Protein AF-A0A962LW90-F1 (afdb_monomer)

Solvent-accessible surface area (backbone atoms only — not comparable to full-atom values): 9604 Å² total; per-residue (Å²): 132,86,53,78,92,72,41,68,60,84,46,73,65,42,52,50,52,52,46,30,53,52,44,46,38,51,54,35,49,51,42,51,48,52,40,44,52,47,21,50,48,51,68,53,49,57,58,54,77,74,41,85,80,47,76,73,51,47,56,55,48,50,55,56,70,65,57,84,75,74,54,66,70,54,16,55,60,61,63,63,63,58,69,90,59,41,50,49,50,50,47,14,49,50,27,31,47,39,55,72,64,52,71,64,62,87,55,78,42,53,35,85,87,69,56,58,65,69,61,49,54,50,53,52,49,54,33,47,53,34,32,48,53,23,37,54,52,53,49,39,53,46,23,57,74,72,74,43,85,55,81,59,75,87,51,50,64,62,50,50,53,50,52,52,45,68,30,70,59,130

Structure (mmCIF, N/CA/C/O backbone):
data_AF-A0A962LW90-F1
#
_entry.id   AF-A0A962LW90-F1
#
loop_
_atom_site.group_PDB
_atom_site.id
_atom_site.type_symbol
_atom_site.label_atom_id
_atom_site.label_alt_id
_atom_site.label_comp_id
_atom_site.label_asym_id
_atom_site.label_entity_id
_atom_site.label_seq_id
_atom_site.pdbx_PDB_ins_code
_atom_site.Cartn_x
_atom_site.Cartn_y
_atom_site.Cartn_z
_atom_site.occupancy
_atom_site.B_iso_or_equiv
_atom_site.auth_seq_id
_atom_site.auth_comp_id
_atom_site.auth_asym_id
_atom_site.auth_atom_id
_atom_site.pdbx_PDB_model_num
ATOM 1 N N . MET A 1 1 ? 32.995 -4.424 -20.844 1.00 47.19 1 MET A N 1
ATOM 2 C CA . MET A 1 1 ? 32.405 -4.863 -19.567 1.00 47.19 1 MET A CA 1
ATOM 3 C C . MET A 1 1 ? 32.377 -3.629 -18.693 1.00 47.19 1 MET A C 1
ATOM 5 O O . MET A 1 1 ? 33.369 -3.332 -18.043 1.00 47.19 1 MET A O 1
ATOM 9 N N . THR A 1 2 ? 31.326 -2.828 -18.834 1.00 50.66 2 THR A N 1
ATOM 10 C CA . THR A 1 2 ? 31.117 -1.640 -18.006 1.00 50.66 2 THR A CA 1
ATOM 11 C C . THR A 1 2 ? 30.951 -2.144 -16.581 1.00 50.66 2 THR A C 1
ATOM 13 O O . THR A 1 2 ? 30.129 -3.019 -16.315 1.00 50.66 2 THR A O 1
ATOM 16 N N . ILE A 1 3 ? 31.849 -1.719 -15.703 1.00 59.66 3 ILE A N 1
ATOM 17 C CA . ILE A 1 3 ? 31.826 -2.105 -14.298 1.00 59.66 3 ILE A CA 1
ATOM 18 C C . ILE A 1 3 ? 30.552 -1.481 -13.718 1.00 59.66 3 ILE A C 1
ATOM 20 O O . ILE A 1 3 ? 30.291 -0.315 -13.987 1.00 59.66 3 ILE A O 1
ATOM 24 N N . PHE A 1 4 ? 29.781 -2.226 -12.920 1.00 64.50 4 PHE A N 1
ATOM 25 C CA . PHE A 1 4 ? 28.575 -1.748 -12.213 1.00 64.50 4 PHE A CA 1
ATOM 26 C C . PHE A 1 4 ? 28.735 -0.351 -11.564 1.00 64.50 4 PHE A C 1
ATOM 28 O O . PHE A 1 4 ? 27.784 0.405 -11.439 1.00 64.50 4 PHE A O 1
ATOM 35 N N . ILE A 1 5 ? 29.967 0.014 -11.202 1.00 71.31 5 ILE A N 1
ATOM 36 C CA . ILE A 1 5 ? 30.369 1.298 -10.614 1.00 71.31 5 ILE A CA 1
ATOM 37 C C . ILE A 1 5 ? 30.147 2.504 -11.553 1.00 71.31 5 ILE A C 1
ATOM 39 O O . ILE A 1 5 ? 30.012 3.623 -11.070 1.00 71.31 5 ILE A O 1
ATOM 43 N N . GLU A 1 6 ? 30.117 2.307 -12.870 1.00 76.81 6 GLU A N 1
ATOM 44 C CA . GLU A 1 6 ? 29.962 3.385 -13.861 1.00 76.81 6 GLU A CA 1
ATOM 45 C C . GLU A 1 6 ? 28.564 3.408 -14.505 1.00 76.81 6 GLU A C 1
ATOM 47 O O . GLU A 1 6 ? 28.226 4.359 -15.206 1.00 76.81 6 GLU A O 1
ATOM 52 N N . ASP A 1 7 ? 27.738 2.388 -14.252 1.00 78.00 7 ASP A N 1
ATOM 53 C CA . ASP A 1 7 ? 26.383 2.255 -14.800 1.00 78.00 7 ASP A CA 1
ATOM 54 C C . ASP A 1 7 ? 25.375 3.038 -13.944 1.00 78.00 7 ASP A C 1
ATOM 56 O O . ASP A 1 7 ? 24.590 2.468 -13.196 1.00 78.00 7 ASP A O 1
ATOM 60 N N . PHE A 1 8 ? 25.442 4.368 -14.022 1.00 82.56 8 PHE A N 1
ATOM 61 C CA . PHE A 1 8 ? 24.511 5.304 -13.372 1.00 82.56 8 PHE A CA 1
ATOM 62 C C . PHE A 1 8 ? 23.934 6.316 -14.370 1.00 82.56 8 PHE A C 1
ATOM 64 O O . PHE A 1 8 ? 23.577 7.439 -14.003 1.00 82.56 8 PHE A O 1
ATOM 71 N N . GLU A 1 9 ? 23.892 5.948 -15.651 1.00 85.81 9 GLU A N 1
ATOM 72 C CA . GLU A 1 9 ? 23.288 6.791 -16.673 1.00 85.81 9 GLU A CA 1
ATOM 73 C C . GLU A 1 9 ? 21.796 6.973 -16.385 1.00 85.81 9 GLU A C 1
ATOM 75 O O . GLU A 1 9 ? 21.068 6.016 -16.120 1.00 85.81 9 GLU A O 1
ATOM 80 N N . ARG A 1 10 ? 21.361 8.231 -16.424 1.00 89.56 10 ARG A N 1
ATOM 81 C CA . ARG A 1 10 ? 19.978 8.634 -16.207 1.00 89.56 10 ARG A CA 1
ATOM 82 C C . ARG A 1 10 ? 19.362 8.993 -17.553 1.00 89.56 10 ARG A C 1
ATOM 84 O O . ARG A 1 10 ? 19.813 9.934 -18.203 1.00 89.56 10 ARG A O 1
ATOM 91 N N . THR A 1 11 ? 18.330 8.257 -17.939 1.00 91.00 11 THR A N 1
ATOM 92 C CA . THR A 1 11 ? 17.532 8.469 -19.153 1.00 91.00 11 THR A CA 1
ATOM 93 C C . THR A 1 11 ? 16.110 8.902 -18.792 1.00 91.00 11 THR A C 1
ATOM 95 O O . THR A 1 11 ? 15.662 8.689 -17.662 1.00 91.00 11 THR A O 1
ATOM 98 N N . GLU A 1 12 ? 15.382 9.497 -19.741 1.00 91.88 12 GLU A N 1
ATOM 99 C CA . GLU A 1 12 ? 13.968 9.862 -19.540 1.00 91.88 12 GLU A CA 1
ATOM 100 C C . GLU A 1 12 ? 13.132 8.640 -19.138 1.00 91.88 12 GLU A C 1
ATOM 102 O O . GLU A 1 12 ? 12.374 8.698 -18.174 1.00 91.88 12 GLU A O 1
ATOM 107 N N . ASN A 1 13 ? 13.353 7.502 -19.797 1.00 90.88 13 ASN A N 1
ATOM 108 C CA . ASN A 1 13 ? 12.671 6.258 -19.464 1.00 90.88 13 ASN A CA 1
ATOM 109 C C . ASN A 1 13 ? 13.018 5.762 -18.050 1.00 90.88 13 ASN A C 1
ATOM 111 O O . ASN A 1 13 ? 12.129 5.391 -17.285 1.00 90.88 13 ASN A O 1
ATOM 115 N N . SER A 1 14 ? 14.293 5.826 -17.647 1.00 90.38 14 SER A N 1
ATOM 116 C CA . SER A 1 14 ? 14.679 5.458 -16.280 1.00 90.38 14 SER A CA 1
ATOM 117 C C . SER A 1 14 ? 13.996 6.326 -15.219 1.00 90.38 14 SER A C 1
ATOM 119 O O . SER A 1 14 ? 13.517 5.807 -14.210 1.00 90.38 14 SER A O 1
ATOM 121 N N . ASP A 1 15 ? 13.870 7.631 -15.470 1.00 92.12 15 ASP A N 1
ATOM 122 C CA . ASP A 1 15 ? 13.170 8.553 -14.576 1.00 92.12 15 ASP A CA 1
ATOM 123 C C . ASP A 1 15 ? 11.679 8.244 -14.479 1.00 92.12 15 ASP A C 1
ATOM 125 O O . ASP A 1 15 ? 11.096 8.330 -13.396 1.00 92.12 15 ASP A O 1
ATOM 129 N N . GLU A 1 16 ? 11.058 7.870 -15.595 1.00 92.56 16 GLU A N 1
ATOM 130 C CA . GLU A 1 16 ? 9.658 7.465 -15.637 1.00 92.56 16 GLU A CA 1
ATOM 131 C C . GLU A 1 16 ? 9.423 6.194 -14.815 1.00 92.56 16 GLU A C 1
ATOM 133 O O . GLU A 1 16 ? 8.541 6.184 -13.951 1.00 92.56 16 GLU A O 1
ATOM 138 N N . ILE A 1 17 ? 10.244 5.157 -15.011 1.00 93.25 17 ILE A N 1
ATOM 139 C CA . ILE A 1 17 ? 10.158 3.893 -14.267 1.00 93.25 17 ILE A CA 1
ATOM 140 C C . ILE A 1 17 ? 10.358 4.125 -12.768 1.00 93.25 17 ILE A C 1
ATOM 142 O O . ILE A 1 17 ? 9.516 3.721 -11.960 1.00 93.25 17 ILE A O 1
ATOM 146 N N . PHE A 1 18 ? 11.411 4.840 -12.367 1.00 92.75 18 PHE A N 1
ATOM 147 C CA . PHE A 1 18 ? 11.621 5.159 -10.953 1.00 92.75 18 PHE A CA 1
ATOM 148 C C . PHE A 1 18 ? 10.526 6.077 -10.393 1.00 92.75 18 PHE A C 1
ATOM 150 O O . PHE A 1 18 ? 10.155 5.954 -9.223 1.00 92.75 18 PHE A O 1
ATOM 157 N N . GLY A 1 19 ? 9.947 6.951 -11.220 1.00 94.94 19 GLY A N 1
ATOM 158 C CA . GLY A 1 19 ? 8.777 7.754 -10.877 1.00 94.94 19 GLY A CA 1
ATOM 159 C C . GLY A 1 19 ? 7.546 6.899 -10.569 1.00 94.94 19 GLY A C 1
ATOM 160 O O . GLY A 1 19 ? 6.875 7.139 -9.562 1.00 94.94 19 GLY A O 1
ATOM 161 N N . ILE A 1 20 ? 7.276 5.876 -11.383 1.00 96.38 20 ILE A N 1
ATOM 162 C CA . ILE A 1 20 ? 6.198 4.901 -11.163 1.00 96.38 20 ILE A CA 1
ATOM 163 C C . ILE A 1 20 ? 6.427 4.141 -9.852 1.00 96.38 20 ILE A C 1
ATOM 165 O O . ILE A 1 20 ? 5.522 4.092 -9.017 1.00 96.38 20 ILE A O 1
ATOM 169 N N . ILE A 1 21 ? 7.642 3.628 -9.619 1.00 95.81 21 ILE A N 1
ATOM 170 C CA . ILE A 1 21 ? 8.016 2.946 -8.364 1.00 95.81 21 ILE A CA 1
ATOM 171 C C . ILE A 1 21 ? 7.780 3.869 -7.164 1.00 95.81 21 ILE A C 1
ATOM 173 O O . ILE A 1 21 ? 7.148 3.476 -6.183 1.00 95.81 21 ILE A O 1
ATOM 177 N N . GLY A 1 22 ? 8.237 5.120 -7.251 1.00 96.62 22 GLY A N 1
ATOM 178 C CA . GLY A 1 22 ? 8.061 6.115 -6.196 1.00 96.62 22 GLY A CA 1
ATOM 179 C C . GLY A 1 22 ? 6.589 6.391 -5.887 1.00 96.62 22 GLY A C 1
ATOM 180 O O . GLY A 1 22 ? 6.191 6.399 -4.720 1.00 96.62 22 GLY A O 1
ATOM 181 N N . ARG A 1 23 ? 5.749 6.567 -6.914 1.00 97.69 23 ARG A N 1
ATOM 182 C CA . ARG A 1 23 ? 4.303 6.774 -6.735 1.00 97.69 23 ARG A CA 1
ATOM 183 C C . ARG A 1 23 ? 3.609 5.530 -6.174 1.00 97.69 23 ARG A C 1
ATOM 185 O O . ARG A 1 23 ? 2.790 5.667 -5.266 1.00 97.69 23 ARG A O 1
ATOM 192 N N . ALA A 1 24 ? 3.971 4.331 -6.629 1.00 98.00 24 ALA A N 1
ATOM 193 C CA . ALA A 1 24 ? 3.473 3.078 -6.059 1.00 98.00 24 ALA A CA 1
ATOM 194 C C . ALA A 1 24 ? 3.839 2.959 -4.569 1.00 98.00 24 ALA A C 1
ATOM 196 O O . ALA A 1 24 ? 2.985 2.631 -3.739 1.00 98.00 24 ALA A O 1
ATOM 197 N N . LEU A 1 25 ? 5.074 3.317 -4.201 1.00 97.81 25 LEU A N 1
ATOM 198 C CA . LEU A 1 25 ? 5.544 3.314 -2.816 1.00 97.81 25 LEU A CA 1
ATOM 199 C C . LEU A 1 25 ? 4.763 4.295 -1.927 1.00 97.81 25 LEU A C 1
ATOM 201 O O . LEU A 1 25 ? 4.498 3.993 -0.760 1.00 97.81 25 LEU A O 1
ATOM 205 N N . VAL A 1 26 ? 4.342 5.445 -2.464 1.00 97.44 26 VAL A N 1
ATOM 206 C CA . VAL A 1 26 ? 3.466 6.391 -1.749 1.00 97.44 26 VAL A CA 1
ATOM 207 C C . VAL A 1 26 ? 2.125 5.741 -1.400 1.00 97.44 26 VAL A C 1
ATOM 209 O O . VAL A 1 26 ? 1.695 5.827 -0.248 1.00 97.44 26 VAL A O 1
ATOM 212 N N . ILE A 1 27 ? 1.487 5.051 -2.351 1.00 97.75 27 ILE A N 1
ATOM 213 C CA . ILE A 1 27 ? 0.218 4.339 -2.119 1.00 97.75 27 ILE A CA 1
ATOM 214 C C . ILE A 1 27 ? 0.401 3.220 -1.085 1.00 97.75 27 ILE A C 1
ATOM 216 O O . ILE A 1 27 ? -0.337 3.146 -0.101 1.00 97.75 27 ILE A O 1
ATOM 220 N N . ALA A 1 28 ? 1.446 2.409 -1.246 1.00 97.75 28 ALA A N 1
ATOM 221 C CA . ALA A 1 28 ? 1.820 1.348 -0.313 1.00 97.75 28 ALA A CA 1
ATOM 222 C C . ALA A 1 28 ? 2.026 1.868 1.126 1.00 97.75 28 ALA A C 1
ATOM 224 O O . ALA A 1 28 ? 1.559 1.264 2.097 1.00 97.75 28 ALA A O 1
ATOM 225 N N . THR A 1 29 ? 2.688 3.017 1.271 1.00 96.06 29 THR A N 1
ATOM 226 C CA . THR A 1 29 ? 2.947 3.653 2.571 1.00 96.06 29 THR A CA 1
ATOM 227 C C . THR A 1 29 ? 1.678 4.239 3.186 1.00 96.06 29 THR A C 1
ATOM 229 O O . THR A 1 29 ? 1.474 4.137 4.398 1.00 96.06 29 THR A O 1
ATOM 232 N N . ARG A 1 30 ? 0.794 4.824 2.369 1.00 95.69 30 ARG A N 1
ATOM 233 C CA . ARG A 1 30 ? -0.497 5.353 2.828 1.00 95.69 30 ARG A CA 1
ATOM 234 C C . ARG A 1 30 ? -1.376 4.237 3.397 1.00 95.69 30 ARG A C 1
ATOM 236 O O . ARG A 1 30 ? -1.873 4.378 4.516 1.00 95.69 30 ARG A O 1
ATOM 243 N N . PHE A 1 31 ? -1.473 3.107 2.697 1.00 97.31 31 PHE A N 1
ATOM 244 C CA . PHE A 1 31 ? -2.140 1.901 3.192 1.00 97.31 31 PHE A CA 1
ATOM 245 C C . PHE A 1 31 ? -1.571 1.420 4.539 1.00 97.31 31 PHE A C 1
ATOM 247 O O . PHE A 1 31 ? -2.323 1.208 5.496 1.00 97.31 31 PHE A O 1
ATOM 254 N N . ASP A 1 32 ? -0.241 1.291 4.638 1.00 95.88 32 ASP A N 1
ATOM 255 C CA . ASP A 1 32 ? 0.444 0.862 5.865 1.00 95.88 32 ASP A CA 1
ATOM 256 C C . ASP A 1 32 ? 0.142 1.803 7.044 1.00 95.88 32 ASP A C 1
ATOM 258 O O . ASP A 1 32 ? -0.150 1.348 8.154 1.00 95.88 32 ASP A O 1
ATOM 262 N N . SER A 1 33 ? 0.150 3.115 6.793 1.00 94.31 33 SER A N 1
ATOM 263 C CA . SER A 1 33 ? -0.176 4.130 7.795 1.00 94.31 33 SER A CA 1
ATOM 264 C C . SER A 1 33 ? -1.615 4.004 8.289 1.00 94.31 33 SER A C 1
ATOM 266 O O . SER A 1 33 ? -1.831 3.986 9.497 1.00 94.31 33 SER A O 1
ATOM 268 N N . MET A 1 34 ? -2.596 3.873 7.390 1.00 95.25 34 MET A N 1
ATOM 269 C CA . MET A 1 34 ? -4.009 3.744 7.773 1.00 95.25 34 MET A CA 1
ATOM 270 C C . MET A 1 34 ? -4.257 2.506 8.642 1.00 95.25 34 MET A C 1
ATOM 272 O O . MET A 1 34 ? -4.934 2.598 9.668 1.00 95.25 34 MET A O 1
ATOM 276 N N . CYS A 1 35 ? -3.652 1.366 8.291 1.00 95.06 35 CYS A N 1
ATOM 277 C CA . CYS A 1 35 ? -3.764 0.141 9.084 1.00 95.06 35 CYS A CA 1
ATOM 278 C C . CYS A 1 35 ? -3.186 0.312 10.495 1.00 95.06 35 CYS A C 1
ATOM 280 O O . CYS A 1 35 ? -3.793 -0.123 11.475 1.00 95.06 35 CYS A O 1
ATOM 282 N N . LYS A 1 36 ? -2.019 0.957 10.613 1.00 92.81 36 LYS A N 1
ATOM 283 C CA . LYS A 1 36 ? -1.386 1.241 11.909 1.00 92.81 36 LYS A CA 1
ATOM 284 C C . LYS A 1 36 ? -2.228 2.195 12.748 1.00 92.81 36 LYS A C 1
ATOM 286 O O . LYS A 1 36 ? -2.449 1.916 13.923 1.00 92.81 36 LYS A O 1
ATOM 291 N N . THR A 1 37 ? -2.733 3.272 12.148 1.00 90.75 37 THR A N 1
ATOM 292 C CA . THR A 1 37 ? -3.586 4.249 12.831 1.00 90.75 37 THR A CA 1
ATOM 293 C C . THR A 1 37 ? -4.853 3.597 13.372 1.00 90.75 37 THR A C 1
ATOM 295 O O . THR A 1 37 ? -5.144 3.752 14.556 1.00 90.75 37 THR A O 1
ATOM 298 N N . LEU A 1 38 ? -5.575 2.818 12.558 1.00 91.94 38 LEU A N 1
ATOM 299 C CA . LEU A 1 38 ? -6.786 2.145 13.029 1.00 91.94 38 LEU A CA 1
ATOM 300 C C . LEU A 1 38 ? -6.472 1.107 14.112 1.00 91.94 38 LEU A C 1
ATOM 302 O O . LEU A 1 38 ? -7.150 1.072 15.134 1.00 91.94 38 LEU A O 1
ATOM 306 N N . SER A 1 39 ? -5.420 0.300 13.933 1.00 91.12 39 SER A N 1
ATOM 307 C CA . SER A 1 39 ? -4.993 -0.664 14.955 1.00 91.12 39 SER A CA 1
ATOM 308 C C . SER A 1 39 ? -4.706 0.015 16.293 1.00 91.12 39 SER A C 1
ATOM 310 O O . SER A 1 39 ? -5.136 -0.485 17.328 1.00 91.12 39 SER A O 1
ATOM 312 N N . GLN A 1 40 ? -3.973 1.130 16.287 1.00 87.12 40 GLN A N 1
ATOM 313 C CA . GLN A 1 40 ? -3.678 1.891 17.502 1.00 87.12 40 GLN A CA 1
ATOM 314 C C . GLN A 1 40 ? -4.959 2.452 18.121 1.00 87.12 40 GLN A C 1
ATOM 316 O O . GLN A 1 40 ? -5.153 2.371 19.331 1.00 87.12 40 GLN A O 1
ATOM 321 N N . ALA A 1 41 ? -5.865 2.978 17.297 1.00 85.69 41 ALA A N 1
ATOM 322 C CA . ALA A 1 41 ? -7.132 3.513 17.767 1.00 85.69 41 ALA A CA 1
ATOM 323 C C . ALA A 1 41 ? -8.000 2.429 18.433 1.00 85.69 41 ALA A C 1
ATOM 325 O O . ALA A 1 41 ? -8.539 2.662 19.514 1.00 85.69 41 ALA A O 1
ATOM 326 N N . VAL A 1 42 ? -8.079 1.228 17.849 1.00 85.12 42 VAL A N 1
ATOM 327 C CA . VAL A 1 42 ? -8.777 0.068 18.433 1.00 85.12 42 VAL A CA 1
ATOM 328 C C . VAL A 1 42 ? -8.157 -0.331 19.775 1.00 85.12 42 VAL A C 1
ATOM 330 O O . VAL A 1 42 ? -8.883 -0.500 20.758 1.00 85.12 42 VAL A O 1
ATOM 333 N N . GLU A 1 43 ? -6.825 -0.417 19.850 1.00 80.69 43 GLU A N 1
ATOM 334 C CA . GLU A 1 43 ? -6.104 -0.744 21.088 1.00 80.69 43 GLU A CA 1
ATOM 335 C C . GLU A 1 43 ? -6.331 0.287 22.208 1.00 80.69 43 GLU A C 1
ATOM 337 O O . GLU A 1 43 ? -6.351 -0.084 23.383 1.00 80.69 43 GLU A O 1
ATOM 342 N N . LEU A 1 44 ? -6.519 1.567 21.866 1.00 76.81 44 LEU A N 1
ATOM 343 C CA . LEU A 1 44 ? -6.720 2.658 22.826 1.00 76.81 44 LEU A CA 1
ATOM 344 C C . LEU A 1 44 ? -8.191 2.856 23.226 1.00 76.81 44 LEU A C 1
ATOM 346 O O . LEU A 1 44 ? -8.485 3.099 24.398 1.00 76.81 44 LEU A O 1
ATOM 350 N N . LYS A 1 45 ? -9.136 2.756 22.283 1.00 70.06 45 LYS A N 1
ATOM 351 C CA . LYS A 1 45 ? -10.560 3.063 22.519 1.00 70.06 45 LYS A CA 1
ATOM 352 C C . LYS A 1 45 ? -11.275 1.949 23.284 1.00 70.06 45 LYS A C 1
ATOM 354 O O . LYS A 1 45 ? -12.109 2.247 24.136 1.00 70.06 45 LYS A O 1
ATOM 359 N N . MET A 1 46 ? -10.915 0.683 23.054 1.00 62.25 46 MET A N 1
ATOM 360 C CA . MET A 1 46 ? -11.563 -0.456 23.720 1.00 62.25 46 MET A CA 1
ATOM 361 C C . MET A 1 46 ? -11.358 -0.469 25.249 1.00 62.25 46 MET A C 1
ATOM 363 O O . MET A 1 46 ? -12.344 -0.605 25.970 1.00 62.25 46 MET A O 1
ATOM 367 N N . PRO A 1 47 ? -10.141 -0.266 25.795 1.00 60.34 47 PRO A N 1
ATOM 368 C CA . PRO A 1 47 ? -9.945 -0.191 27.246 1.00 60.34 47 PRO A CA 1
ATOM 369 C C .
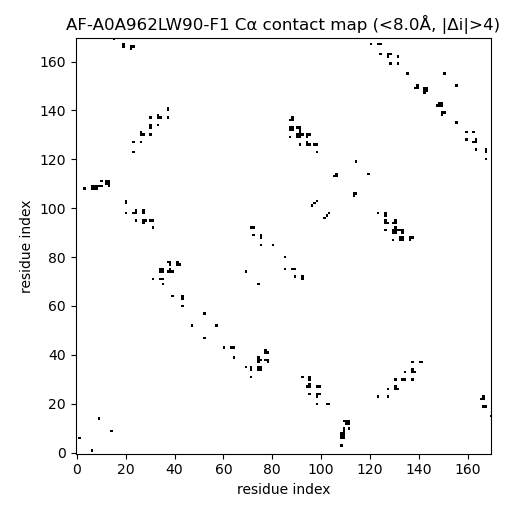 PRO A 1 47 ? -10.579 1.055 27.879 1.00 60.34 47 PRO A C 1
ATOM 371 O O . PRO A 1 47 ? -11.125 0.971 28.976 1.00 60.34 47 PRO A O 1
ATOM 374 N N . THR A 1 48 ? -10.535 2.187 27.170 1.00 58.16 48 THR A N 1
ATOM 375 C CA . THR A 1 48 ? -10.990 3.499 27.657 1.00 58.16 48 THR A CA 1
ATOM 376 C C . THR A 1 48 ? -12.514 3.599 27.770 1.00 58.16 48 THR A C 1
ATOM 378 O O . THR A 1 48 ? -13.027 4.215 28.698 1.00 58.16 48 THR A O 1
ATOM 381 N N . LEU A 1 49 ? -13.261 2.960 26.861 1.00 57.38 49 LEU A N 1
ATOM 382 C CA . LEU A 1 49 ? -14.726 2.882 26.949 1.00 57.38 49 LEU A CA 1
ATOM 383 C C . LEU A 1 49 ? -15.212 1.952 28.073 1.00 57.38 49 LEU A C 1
========================
INSTRUCTIONS TO FOLLOW
Quote the listing above, but only from the line that shows "ATOM 109 C C" through the line that shows "ATOM 157 N N".

WRITTEN RESPONSE
ATOM 109 C C . ASN A 1 13 ? 13.018 5.762 -18.050 1.00 90.88 13 ASN A C 1
ATOM 111 O O . ASN A 1 13 ? 12.129 5.391 -17.285 1.00 90.88 13 ASN A O 1
ATOM 115 N N . SER A 1 14 ? 14.293 5.826 -17.647 1.00 90.38 14 SER A N 1
ATOM 116 C CA . SER A 1 14 ? 14.679 5.458 -16.280 1.00 90.38 14 SER A CA 1
ATOM 117 C C . SER A 1 14 ? 13.996 6.326 -15.219 1.00 90.38 14 SER A C 1
ATOM 119 O O . SER A 1 14 ? 13.517 5.807 -14.210 1.00 90.38 14 SER A O 1
ATOM 121 N N . ASP A 1 15 ? 13.870 7.631 -15.470 1.00 92.12 15 ASP A N 1
ATOM 122 C CA . ASP A 1 15 ? 13.170 8.553 -14.576 1.00 92.12 15 ASP A CA 1
ATOM 123 C C . ASP A 1 15 ? 11.679 8.244 -14.479 1.00 92.12 15 ASP A C 1
ATOM 125 O O . ASP A 1 15 ? 11.096 8.330 -13.396 1.00 92.12 15 ASP A O 1
ATOM 129 N N . GLU A 1 16 ? 11.058 7.870 -15.595 1.00 92.56 16 GLU A N 1
ATOM 130 C CA . GLU A 1 16 ? 9.658 7.465 -15.637 1.00 92.56 16 GLU A CA 1
ATOM 131 C C . GLU A 1 16 ? 9.423 6.194 -14.815 1.00 92.56 16 GLU A C 1
ATOM 133 O O . GLU A 1 16 ? 8.541 6.184 -13.951 1.00 92.56 16 GLU A O 1
ATOM 138 N N . ILE A 1 17 ? 10.244 5.157 -15.011 1.00 93.25 17 ILE A N 1
ATOM 139 C CA . ILE A 1 17 ? 10.158 3.893 -14.267 1.00 93.25 17 ILE A CA 1
ATOM 140 C C . ILE A 1 17 ? 10.358 4.125 -12.768 1.00 93.25 17 ILE A C 1
ATOM 142 O O . ILE A 1 17 ? 9.516 3.721 -11.960 1.00 93.25 17 ILE A O 1
ATOM 146 N N . PHE A 1 18 ? 11.411 4.840 -12.367 1.00 92.75 18 PHE A N 1
ATOM 147 C CA . PHE A 1 18 ? 11.621 5.159 -10.953 1.00 92.75 18 PHE A CA 1
ATOM 148 C C . PHE A 1 18 ? 10.526 6.077 -10.393 1.00 92.75 18 PHE A C 1
ATOM 150 O O . PHE A 1 18 ? 10.155 5.954 -9.223 1.00 92.75 18 PHE A O 1
ATOM 157 N N . GLY A 1 19 ? 9.947 6.951 -11.220 1.00 94.94 19 GLY A N 1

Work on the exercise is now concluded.